Task goal: After locating "ATOM 82 O O" in the listing below, copy that line and each one after it exactly, ending with the line that has "ATOM 107 C CA".

Available data:
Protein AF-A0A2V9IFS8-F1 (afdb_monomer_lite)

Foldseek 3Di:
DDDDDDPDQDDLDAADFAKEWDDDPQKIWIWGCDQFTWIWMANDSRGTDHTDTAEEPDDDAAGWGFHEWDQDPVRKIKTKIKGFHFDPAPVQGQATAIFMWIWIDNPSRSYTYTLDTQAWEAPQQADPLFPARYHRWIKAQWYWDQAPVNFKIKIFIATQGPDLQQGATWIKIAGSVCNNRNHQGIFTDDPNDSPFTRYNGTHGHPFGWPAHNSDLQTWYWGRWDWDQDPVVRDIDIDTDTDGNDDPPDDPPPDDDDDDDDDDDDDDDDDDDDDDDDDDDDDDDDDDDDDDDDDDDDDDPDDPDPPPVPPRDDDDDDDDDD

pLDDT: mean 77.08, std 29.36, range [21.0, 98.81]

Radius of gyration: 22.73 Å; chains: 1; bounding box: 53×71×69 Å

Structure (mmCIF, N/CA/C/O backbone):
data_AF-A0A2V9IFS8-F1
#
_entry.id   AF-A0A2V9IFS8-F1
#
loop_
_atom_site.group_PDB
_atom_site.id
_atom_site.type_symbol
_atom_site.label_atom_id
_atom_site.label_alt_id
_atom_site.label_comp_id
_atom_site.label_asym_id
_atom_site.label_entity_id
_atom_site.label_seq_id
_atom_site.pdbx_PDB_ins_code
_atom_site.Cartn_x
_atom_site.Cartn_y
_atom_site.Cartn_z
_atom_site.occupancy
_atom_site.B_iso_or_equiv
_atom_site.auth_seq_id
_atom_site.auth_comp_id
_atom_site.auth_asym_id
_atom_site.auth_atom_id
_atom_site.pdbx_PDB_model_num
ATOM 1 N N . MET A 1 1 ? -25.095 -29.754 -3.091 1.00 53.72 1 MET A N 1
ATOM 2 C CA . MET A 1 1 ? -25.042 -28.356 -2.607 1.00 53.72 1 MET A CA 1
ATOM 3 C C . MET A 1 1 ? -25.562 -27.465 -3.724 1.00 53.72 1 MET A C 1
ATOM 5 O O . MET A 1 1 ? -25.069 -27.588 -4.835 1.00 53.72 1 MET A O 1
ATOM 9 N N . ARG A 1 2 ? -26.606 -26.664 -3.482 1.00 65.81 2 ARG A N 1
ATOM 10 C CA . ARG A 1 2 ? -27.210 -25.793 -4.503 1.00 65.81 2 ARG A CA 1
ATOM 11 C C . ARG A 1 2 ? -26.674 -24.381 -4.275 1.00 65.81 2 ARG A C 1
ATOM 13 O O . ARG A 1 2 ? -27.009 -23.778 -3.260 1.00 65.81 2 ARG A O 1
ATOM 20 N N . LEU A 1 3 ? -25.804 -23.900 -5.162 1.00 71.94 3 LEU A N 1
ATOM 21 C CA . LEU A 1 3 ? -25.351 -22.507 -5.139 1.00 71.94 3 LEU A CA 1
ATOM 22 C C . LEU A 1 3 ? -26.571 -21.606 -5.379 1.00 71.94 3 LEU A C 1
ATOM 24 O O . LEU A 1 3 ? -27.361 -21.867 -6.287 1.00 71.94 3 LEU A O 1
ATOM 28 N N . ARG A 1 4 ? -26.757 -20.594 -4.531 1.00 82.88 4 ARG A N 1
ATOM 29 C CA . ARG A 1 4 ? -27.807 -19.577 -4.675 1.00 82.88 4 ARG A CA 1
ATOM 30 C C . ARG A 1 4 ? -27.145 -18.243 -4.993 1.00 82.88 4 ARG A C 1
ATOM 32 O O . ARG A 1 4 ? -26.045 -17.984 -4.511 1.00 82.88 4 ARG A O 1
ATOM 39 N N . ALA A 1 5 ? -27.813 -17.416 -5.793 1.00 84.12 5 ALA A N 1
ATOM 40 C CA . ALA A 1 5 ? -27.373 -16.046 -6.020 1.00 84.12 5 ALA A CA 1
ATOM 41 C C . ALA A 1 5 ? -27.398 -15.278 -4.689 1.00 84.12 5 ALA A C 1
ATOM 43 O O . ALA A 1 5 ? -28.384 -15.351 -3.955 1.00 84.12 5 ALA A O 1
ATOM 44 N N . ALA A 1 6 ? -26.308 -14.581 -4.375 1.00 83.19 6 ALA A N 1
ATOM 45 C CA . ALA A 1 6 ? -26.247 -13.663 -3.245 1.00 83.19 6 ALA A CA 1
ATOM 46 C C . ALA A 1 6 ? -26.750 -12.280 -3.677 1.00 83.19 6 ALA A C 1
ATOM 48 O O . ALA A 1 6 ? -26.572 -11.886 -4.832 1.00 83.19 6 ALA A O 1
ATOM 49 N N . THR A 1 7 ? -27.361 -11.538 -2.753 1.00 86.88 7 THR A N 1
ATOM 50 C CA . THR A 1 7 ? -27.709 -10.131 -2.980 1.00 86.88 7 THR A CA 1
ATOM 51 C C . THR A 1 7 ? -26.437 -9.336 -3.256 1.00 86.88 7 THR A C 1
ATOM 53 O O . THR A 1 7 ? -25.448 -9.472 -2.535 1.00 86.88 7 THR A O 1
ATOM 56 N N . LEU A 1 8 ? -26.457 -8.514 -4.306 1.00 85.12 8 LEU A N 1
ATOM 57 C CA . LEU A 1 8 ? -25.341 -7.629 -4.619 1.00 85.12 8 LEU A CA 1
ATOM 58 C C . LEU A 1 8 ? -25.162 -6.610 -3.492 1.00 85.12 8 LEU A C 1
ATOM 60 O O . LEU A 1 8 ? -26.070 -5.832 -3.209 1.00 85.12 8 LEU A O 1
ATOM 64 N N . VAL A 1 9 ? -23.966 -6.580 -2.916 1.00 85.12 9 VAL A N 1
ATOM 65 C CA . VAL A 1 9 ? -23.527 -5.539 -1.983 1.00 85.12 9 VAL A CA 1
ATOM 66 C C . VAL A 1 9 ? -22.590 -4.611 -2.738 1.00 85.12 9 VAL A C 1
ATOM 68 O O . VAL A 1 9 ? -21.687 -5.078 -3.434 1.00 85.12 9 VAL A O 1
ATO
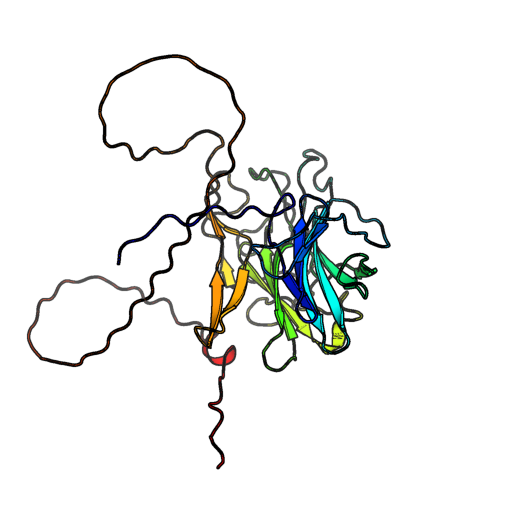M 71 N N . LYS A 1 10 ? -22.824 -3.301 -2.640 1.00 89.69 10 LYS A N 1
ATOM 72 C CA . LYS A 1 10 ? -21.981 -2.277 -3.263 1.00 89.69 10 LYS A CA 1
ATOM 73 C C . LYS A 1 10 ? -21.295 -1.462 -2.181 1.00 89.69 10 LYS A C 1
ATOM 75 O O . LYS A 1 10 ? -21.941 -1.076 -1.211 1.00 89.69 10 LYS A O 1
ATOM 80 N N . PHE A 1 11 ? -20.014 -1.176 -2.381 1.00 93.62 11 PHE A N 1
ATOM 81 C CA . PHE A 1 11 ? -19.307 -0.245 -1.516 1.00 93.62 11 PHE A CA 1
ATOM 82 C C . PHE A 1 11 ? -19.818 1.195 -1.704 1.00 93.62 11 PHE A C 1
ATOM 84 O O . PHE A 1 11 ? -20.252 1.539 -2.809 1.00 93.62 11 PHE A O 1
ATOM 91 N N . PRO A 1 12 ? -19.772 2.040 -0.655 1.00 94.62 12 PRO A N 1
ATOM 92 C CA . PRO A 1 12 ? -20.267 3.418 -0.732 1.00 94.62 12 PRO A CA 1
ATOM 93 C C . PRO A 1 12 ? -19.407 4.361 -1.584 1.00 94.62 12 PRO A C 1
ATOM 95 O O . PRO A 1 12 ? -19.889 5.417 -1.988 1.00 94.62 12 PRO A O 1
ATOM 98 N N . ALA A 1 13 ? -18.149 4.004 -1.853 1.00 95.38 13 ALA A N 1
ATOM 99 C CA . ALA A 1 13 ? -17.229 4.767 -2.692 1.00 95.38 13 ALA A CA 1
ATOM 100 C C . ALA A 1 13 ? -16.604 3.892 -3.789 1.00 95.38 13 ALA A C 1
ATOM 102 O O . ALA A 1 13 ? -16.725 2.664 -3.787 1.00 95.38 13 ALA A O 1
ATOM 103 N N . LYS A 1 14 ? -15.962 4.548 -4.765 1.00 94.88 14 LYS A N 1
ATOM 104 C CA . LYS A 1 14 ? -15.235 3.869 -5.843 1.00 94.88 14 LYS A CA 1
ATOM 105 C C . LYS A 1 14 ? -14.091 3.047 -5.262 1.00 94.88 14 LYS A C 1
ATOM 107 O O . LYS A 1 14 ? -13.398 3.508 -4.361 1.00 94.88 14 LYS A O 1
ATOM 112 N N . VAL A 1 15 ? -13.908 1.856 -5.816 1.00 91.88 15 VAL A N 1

---

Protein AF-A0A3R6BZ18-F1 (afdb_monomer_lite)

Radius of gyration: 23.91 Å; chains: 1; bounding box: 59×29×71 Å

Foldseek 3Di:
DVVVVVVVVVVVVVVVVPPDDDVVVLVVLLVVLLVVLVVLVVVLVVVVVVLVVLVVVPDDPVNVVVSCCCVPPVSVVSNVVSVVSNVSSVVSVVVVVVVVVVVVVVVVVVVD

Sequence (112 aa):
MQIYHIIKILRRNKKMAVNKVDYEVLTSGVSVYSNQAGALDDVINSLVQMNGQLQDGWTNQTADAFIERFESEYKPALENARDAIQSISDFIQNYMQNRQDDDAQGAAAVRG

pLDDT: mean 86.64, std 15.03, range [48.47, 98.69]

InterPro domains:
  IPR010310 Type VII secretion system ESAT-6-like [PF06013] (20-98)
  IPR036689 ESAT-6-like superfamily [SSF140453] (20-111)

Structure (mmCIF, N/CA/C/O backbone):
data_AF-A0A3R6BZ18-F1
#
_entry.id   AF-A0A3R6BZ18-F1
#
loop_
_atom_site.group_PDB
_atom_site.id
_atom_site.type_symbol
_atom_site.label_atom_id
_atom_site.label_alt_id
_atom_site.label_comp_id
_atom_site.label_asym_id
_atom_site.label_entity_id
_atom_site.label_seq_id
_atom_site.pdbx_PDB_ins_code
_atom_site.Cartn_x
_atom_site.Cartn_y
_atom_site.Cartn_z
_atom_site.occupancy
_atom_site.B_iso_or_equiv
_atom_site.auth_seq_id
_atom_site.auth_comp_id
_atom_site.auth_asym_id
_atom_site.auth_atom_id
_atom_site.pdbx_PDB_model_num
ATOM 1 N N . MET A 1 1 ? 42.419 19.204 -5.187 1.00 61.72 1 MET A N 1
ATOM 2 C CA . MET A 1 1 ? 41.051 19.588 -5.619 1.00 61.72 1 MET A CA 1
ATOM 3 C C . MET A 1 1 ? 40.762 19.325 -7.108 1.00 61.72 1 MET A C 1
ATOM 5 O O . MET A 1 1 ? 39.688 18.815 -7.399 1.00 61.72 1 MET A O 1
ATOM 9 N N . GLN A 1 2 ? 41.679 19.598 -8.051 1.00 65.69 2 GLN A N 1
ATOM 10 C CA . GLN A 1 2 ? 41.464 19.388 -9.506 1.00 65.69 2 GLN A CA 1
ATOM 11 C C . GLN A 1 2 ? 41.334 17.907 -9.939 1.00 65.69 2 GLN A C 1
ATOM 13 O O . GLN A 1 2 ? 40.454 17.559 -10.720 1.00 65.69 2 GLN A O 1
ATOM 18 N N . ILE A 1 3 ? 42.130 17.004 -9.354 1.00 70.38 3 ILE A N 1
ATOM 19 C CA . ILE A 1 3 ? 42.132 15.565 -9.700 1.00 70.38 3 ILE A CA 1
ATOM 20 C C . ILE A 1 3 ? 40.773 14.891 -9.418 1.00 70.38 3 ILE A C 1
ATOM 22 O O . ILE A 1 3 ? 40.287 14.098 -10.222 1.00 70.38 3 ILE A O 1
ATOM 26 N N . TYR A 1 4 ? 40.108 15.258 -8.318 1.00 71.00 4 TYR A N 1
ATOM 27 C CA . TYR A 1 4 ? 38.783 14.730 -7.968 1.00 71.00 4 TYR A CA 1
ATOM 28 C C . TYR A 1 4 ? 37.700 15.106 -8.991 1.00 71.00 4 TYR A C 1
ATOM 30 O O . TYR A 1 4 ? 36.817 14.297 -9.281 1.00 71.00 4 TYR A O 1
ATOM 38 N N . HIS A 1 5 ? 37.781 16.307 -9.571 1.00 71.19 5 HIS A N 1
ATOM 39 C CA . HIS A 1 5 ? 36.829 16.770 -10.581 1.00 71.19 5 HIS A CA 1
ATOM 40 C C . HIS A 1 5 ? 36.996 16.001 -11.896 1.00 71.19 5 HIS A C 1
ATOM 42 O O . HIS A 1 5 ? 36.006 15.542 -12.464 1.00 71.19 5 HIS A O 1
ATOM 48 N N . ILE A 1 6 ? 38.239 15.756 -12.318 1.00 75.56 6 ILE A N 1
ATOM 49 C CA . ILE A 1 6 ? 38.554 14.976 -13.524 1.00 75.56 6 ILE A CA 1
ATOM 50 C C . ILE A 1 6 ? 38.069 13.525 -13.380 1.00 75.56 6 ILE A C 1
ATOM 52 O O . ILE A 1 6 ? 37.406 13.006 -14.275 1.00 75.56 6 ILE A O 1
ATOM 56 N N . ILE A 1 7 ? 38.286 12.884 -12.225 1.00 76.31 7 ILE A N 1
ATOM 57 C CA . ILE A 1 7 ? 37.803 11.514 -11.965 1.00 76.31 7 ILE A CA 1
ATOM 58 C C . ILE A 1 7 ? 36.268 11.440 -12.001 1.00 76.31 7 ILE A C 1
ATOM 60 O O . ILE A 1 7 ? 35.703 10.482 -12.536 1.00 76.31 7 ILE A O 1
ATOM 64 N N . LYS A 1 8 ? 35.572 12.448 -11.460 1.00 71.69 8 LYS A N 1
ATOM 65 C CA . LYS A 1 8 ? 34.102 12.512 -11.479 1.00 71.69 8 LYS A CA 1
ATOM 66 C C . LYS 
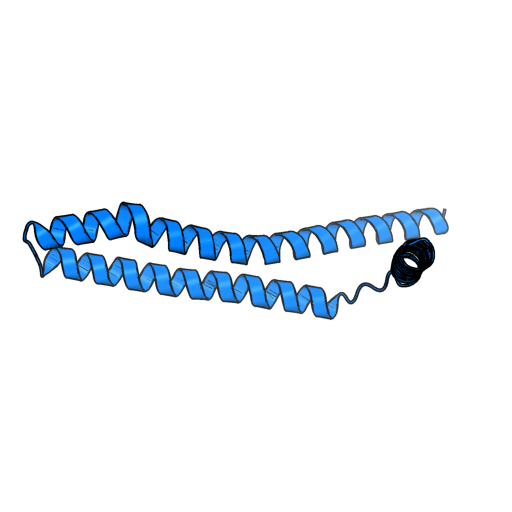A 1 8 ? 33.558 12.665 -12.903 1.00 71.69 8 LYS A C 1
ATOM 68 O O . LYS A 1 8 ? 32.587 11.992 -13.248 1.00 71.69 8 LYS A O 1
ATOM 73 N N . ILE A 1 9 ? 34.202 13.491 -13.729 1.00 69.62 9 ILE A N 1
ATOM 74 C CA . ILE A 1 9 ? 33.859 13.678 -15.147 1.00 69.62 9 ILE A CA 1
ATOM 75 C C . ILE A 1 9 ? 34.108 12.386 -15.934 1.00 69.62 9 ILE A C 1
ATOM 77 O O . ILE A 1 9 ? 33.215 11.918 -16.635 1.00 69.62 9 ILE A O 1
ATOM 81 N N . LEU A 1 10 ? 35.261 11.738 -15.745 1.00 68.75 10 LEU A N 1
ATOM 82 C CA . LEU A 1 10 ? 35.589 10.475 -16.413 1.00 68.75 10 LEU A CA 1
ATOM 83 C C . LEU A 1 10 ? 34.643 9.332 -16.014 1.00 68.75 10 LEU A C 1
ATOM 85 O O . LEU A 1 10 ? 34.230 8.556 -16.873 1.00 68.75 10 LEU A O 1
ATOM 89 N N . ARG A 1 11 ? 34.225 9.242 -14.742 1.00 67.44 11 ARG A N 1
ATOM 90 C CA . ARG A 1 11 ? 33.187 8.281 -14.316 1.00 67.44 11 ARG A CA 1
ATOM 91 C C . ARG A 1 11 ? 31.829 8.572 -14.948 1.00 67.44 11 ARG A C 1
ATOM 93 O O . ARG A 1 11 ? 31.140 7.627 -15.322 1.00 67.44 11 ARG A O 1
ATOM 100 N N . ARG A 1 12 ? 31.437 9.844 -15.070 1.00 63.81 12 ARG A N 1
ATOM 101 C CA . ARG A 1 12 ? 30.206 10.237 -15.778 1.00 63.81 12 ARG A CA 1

* * *

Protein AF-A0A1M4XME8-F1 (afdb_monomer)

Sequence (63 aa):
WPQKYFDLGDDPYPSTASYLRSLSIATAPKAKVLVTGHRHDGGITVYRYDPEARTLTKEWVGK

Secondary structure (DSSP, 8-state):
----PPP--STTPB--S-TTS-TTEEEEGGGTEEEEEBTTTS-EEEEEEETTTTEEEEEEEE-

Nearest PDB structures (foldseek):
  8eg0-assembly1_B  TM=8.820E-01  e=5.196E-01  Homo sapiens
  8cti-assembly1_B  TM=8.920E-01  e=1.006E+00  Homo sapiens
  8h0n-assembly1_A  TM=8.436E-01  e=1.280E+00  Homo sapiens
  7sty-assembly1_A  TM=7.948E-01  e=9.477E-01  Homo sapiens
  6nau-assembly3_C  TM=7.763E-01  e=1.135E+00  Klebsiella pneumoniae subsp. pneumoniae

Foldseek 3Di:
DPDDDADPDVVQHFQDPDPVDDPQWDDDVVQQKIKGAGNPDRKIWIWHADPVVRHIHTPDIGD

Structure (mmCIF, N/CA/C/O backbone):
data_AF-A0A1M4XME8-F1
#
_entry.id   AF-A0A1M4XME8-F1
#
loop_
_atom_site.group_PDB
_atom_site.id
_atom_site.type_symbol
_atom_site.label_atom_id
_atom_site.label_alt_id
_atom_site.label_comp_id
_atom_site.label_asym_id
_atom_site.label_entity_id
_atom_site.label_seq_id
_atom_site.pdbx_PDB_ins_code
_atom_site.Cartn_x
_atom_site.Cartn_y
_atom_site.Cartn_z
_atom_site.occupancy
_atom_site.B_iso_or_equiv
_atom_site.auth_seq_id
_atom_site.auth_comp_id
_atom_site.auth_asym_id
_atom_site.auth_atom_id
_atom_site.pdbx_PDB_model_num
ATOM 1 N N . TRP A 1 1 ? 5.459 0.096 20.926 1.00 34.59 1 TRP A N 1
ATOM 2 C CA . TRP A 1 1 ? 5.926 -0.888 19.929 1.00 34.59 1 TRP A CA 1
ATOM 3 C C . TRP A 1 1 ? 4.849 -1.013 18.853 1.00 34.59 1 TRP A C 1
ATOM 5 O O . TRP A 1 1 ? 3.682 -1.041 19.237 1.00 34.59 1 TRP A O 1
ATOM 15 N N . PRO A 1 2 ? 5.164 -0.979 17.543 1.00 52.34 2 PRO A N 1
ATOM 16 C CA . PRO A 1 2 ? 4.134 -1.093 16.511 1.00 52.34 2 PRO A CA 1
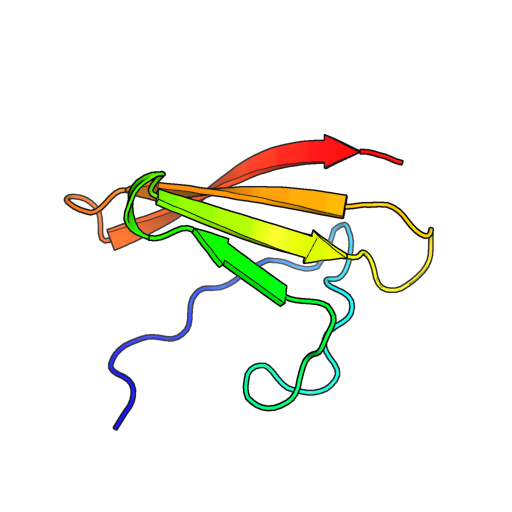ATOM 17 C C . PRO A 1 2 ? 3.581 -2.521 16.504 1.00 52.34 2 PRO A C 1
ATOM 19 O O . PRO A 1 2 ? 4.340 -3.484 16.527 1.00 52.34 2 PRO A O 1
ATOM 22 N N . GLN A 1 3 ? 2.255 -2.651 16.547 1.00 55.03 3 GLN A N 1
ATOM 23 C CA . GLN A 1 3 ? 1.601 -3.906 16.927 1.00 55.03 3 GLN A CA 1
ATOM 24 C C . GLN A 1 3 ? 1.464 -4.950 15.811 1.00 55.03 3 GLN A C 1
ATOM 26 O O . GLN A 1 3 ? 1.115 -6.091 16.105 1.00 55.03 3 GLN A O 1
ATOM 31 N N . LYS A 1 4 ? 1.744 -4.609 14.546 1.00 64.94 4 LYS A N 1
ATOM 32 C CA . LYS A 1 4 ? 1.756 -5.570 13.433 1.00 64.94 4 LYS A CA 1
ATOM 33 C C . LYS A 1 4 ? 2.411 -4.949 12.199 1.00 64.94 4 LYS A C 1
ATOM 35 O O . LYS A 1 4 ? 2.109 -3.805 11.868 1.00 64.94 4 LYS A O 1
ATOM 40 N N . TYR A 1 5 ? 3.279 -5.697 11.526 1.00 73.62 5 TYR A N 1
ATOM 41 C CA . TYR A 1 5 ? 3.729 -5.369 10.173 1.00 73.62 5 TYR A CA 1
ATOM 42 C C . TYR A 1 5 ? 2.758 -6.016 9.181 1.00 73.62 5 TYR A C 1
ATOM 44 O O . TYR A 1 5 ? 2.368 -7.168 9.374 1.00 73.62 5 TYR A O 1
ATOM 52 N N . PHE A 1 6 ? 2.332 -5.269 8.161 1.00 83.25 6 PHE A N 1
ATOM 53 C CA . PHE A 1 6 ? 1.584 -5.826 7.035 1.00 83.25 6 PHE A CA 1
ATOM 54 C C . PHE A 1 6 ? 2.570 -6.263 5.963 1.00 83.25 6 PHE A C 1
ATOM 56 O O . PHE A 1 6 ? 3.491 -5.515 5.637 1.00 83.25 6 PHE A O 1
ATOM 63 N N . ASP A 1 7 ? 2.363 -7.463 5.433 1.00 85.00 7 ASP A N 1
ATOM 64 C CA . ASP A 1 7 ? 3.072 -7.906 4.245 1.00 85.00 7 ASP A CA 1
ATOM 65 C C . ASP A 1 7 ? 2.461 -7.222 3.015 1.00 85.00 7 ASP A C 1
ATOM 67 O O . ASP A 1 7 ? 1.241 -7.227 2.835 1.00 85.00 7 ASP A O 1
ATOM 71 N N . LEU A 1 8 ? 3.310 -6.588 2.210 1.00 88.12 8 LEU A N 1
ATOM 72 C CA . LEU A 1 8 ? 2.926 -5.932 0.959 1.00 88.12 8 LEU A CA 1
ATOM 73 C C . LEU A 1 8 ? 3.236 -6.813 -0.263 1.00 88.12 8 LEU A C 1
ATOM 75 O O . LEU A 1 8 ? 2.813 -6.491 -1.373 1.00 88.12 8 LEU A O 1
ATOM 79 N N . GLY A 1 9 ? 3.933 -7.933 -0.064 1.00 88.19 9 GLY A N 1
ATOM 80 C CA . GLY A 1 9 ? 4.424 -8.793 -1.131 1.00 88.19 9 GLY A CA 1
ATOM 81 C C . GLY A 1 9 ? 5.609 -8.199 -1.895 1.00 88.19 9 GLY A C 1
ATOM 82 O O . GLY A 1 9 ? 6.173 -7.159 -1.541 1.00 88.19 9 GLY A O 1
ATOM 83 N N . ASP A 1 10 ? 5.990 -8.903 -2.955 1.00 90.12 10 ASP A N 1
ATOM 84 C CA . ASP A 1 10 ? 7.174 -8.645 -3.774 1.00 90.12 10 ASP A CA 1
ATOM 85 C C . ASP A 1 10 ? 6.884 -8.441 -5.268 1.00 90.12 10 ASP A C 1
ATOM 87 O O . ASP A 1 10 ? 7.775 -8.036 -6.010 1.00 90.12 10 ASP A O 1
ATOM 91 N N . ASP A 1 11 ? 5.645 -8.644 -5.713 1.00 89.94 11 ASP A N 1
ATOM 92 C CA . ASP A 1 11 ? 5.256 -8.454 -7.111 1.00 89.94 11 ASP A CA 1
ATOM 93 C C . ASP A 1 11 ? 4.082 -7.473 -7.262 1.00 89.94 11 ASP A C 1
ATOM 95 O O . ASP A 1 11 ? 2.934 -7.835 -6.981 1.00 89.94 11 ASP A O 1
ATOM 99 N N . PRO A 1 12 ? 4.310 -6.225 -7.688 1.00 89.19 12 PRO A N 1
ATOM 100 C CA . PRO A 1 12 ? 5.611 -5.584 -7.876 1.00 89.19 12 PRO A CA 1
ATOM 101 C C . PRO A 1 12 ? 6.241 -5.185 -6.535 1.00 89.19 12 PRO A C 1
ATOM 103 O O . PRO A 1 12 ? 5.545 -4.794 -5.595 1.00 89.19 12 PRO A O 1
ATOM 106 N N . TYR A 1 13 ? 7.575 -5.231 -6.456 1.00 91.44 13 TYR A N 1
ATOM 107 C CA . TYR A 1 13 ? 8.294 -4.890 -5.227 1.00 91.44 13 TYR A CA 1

Result:
ATOM 82 O O . GLY A 1 9 ? 6.173 -7.159 -1.541 1.00 88.19 9 GLY A O 1
ATOM 83 N N . ASP A 1 10 ? 5.990 -8.903 -2.955 1.00 90.12 10 ASP A N 1
ATOM 84 C CA . ASP A 1 10 ? 7.174 -8.645 -3.774 1.00 90.12 10 ASP A CA 1
ATOM 85 C C . ASP A 1 10 ? 6.884 -8.441 -5.268 1.00 90.12 10 ASP A C 1
ATOM 87 O O . ASP A 1 10 ? 7.775 -8.036 -6.010 1.00 90.12 10 ASP A O 1
ATOM 91 N N . ASP A 1 11 ? 5.645 -8.644 -5.713 1.00 89.94 11 ASP A N 1
ATOM 92 C CA . ASP A 1 11 ? 5.256 -8.454 -7.111 1.00 89.94 11 ASP A CA 1
ATOM 93 C C . ASP A 1 11 ? 4.082 -7.473 -7.262 1.00 89.94 11 ASP A C 1
ATOM 95 O O . ASP A 1 11 ? 2.934 -7.835 -6.981 1.00 89.94 11 ASP A O 1
ATOM 99 N N . PRO A 1 12 ? 4.310 -6.225 -7.688 1.00 89.19 12 PRO A N 1
ATOM 100 C CA . PRO A 1 12 ? 5.611 -5.584 -7.876 1.00 89.19 12 PRO A CA 1
ATOM 101 C C . PRO A 1 12 ? 6.241 -5.185 -6.535 1.00 89.19 12 PRO A C 1
ATOM 103 O O . PRO A 1 12 ? 5.545 -4.794 -5.595 1.00 89.19 12 PRO A O 1
ATOM 106 N N . TYR A 1 13 ? 7.575 -5.231 -6.456 1.00 91.44 13 TYR A N 1
ATOM 107 C CA . TYR A 1 13 ? 8.294 -4.890 -5.227 1.00 91.44 13 TYR A CA 1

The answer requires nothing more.